(Source records)
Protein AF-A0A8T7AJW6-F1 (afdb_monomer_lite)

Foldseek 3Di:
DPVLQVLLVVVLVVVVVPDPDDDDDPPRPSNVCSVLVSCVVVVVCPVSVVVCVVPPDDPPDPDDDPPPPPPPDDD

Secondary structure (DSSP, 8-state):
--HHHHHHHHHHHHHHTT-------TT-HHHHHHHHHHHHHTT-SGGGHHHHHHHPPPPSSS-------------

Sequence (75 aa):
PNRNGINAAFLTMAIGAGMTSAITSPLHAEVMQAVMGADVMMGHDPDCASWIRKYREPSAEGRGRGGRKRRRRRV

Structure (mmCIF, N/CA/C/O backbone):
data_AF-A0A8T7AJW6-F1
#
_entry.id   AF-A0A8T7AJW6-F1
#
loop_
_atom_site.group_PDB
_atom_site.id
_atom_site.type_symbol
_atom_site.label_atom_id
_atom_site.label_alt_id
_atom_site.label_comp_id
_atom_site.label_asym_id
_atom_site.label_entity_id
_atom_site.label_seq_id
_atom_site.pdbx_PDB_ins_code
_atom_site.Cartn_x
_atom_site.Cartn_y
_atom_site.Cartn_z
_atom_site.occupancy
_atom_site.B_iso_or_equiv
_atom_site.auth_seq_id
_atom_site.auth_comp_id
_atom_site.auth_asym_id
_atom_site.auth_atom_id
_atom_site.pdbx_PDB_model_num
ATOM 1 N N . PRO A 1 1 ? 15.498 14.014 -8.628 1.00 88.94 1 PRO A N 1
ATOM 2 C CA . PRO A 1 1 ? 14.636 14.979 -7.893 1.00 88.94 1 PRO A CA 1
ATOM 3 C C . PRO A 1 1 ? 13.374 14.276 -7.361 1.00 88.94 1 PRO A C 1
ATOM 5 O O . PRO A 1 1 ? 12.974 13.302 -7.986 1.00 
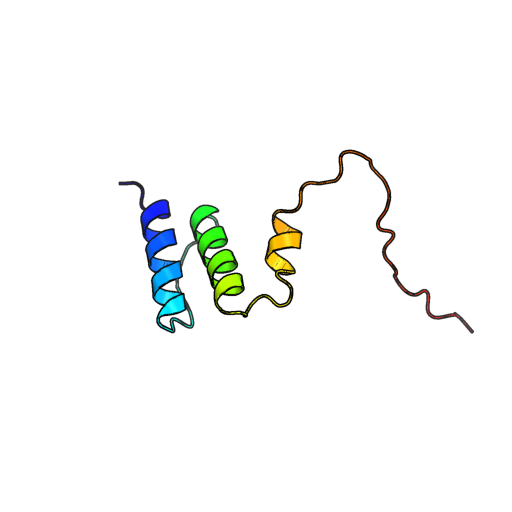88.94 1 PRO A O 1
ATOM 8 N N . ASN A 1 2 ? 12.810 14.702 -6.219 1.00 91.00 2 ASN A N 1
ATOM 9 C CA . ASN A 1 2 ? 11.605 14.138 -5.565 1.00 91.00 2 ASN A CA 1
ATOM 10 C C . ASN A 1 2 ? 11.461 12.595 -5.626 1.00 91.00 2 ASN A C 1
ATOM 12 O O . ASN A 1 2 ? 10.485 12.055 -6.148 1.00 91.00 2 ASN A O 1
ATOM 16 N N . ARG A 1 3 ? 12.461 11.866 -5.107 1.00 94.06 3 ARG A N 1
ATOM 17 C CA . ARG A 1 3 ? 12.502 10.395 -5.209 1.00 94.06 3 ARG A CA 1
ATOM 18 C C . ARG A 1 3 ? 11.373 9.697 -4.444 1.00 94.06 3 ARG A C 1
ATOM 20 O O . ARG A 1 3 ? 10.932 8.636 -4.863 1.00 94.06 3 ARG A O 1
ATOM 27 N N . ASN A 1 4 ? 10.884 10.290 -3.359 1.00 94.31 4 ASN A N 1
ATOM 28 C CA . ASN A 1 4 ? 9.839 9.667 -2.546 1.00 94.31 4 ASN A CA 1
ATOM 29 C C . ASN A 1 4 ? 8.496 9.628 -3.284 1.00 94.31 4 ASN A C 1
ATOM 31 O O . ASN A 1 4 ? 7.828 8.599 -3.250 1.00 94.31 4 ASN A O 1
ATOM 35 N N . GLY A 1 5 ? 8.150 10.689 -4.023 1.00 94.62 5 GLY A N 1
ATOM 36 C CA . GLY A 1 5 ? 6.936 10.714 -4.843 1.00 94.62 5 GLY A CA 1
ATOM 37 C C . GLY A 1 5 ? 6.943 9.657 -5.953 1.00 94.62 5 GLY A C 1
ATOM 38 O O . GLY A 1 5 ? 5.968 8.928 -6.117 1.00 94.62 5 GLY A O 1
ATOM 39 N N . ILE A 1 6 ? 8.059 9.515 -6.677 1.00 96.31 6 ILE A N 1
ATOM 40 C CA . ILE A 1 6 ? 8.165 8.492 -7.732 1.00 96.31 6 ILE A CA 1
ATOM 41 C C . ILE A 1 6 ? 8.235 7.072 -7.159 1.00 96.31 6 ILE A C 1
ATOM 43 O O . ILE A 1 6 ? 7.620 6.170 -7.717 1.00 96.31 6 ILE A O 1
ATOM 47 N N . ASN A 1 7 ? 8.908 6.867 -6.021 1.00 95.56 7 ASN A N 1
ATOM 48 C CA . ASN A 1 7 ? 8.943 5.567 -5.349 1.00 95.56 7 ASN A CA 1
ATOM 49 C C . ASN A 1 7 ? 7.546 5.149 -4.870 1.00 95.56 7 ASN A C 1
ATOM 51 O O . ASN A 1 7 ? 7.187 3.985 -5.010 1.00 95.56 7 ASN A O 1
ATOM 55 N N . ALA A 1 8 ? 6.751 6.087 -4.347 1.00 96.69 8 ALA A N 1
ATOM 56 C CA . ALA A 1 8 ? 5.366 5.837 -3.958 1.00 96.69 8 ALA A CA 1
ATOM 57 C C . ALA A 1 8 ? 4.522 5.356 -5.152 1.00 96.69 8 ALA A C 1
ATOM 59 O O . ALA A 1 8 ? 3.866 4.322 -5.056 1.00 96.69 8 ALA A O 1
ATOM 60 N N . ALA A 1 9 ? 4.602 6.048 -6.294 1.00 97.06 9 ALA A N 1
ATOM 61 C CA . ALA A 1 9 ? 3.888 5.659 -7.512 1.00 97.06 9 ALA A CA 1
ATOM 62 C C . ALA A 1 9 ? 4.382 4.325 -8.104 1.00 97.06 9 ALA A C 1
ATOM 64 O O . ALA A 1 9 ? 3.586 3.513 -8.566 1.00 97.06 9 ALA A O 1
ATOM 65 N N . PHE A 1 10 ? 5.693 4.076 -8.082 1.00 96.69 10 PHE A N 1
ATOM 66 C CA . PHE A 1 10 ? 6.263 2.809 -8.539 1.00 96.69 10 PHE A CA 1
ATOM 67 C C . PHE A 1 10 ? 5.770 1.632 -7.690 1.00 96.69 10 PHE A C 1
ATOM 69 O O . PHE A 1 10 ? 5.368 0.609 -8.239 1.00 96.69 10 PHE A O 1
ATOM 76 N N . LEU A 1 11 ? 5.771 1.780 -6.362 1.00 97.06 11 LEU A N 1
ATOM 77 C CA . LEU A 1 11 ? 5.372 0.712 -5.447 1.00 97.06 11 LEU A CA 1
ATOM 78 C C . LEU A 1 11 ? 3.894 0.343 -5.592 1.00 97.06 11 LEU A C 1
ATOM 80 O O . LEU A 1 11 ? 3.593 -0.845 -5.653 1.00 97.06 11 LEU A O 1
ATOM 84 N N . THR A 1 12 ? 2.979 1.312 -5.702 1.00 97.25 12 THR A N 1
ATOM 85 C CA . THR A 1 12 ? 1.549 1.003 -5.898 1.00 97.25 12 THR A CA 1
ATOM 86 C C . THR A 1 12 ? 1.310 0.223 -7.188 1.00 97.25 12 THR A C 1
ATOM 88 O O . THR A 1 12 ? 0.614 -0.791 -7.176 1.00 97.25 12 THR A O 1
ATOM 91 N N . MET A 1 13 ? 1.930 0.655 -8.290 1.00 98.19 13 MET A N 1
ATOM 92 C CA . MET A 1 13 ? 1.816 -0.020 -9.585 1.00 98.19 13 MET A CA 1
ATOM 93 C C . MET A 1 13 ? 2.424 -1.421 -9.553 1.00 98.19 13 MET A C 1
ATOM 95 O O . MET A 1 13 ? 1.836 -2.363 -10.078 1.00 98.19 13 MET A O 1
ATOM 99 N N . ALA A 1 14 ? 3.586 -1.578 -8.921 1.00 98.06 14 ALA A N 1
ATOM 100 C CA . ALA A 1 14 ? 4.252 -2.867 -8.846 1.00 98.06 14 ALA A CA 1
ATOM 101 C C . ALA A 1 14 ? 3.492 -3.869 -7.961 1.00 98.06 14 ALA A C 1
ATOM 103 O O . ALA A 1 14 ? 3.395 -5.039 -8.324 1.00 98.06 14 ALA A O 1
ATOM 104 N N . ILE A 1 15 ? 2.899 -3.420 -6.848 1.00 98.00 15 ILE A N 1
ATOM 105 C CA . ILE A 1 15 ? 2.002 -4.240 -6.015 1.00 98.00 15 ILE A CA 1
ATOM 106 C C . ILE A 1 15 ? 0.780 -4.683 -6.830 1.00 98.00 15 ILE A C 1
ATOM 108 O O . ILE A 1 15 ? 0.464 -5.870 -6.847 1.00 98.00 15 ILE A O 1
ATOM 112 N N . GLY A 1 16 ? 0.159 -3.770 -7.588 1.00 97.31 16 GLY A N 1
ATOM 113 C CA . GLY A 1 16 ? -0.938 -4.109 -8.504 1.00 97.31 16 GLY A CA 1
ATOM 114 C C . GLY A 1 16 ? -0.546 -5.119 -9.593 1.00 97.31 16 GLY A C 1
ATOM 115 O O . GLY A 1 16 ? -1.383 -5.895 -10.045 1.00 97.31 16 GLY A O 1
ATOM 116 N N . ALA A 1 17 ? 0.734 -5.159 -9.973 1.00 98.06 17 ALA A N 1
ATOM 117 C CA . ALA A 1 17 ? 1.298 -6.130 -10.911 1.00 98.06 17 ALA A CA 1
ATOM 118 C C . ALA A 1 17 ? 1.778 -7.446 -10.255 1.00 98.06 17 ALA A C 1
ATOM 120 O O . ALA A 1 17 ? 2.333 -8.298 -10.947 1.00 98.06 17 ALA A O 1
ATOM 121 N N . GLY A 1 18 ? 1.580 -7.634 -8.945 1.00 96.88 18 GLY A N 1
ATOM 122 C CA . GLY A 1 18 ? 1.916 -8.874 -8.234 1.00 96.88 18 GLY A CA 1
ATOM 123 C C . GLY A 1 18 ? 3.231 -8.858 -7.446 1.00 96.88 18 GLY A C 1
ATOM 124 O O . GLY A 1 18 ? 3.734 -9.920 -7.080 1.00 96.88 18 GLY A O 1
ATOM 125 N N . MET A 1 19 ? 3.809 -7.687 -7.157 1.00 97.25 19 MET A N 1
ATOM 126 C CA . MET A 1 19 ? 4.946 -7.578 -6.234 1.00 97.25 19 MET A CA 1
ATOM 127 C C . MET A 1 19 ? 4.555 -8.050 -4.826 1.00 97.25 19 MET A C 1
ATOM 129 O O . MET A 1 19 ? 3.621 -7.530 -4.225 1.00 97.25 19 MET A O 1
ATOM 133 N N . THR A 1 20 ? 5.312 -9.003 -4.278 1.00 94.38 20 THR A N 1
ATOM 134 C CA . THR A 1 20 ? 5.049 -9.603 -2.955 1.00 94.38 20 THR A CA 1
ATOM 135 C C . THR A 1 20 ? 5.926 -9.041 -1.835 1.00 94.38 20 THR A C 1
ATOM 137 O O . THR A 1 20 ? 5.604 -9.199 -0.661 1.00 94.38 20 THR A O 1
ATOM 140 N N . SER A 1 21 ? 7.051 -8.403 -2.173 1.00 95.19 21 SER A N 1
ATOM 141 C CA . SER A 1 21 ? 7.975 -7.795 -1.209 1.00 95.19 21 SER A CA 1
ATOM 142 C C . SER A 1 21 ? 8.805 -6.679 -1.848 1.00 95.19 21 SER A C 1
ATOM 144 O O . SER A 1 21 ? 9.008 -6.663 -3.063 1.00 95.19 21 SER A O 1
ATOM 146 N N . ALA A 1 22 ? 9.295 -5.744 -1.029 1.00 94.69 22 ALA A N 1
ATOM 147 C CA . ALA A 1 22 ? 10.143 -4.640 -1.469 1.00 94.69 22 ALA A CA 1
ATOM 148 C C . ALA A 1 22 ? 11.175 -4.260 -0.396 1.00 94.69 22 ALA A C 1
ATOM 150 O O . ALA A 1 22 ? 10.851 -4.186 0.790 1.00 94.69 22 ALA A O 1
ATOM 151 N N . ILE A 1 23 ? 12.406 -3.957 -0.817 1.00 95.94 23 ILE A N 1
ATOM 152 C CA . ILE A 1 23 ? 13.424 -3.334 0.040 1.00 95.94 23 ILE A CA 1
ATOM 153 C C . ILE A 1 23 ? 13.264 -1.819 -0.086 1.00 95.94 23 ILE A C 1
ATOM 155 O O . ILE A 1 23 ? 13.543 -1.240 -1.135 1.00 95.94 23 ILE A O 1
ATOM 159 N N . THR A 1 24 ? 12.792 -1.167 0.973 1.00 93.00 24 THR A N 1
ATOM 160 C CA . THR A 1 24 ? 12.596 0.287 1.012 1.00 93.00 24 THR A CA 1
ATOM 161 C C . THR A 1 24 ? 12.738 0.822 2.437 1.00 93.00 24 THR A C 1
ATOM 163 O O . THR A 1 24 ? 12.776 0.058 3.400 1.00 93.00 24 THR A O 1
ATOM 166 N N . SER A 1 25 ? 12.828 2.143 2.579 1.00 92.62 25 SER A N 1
...
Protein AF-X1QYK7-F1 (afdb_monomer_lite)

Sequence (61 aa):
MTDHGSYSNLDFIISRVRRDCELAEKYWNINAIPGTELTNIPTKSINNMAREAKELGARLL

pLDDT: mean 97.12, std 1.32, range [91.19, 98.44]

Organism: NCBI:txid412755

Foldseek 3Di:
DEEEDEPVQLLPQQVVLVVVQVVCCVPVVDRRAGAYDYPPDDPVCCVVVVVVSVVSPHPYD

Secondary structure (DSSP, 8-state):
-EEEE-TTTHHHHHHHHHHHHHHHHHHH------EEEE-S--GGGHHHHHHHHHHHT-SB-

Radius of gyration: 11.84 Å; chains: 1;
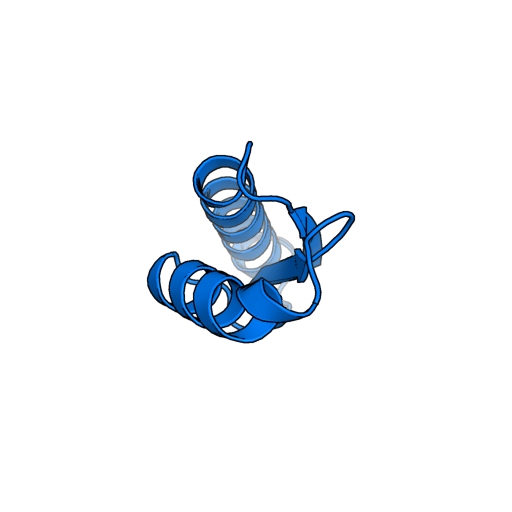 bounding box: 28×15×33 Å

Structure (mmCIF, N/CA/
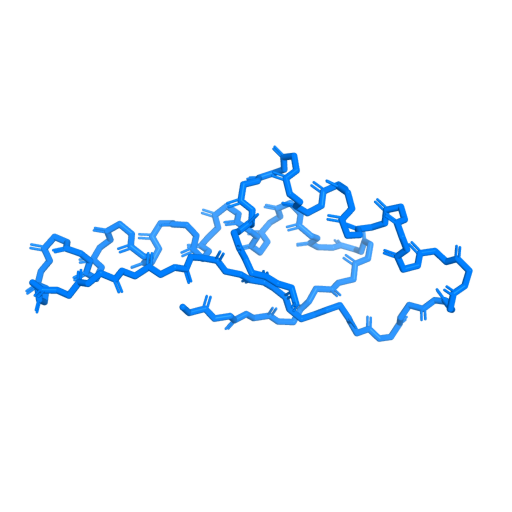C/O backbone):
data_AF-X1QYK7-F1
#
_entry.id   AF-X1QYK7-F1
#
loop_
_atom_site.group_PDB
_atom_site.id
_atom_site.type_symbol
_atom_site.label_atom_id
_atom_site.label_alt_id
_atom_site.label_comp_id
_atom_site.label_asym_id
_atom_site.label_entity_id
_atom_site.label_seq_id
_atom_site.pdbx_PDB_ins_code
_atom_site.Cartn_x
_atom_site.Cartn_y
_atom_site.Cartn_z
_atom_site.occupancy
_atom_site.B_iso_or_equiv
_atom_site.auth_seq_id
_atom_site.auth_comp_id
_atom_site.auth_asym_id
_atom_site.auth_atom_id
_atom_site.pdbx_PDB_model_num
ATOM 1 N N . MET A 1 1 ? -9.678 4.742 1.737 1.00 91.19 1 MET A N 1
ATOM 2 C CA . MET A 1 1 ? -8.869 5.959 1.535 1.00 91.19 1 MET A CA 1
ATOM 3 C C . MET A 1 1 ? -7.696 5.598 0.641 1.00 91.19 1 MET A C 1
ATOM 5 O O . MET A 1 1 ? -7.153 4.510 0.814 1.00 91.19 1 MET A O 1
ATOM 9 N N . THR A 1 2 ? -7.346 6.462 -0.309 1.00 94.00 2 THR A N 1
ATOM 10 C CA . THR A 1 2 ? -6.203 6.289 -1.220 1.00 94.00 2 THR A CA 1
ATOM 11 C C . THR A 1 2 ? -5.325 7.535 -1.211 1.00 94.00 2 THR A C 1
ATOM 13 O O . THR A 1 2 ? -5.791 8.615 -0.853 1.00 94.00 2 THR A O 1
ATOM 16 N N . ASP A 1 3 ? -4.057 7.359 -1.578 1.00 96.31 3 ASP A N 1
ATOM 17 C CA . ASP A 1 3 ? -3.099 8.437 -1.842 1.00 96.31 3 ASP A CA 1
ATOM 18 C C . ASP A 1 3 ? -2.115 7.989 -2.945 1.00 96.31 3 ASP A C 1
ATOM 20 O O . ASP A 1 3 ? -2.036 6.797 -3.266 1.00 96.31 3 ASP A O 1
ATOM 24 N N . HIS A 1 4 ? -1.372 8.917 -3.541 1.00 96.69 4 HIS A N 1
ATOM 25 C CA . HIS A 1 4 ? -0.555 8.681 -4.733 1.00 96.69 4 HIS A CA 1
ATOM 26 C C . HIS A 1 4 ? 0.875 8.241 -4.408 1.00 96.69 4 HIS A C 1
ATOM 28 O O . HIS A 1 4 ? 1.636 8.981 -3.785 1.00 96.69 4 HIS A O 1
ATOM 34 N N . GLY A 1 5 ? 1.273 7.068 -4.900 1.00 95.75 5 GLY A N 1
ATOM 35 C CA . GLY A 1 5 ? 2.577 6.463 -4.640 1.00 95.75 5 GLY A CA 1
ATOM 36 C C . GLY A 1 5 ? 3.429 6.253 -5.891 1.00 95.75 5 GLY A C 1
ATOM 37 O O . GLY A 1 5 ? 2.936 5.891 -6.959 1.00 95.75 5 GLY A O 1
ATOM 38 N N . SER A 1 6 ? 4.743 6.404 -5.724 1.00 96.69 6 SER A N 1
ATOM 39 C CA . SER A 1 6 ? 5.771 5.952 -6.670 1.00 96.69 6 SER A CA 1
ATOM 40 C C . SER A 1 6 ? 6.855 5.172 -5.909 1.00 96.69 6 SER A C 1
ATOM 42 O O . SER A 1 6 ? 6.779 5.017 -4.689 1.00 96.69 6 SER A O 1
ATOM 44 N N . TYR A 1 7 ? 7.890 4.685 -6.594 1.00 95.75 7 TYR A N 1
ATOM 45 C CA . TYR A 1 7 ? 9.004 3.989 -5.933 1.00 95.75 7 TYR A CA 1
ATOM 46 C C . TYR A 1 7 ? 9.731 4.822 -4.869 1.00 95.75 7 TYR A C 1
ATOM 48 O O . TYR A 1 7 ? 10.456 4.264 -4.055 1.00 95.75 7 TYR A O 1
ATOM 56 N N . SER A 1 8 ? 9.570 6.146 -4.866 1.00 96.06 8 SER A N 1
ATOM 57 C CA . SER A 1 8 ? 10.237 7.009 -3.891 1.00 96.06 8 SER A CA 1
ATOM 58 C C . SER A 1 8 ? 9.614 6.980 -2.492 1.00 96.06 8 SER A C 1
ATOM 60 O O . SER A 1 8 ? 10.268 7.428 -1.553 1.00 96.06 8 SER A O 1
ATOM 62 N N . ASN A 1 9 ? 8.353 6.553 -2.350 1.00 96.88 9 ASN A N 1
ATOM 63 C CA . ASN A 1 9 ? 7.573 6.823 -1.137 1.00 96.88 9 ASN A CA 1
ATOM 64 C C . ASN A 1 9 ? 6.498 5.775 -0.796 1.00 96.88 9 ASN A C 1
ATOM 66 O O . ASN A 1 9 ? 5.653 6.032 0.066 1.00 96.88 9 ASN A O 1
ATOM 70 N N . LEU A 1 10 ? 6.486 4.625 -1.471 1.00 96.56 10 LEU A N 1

--- WHAT NEEDS TO BE DONE ---
Both end lines included, restate word for word the lines above from the line with "ATOM 76 N N" to the line with "ATOM 106 C C", and nothing else.

--- WORKED SOLUTION ---
ATOM 76 N N . LEU A 1 11 ? 5.771 1.780 -6.362 1.00 97.06 11 LEU A N 1
ATOM 77 C CA . LEU A 1 11 ? 5.372 0.712 -5.447 1.00 97.06 11 LEU A CA 1
ATOM 78 C C . LEU A 1 11 ? 3.894 0.343 -5.592 1.00 97.06 11 LEU A C 1
ATOM 80 O O . LEU A 1 11 ? 3.593 -0.845 -5.653 1.00 97.06 11 LEU A O 1
ATOM 84 N N . THR A 1 12 ? 2.979 1.312 -5.702 1.00 97.25 12 THR A N 1
ATOM 85 C CA . THR A 1 12 ? 1.549 1.003 -5.898 1.00 97.25 12 THR A CA 1
ATOM 86 C C . THR A 1 12 ? 1.310 0.223 -7.188 1.00 97.25 12 THR A C 1
ATOM 88 O O . THR A 1 12 ? 0.614 -0.791 -7.176 1.00 97.25 12 THR A O 1
ATOM 91 N N . MET A 1 13 ? 1.930 0.655 -8.290 1.00 98.19 13 MET A N 1
ATOM 92 C CA . MET A 1 13 ? 1.816 -0.020 -9.585 1.00 98.19 13 MET A CA 1
ATOM 93 C C . MET A 1 13 ? 2.424 -1.421 -9.553 1.00 98.19 13 MET A C 1
ATOM 95 O O . MET A 1 13 ? 1.836 -2.363 -10.078 1.00 98.19 13 MET A O 1
ATOM 99 N N . ALA A 1 14 ? 3.586 -1.578 -8.921 1.00 98.06 14 ALA A N 1
ATOM 100 C CA . ALA A 1 14 ? 4.252 -2.867 -8.846 1.00 98.06 14 ALA A CA 1
ATOM 101 C C . ALA A 1 14 ? 3.492 -3.869 -7.961 1.00 98.06 14 ALA A C 1
ATOM 103 O O . ALA A 1 14 ? 3.395 -5.039 -8.324 1.00 98.06 14 ALA A O 1
ATOM 104 N N . ILE A 1 15 ? 2.899 -3.420 -6.848 1.00 98.00 15 ILE A N 1
ATOM 105 C CA . ILE A 1 15 ? 2.002 -4.240 -6.015 1.00 98.00 15 ILE A CA 1
ATOM 106 C C . ILE A 1 15 ? 0.780 -4.683 -6.830 1.00 98.00 15 ILE A C 1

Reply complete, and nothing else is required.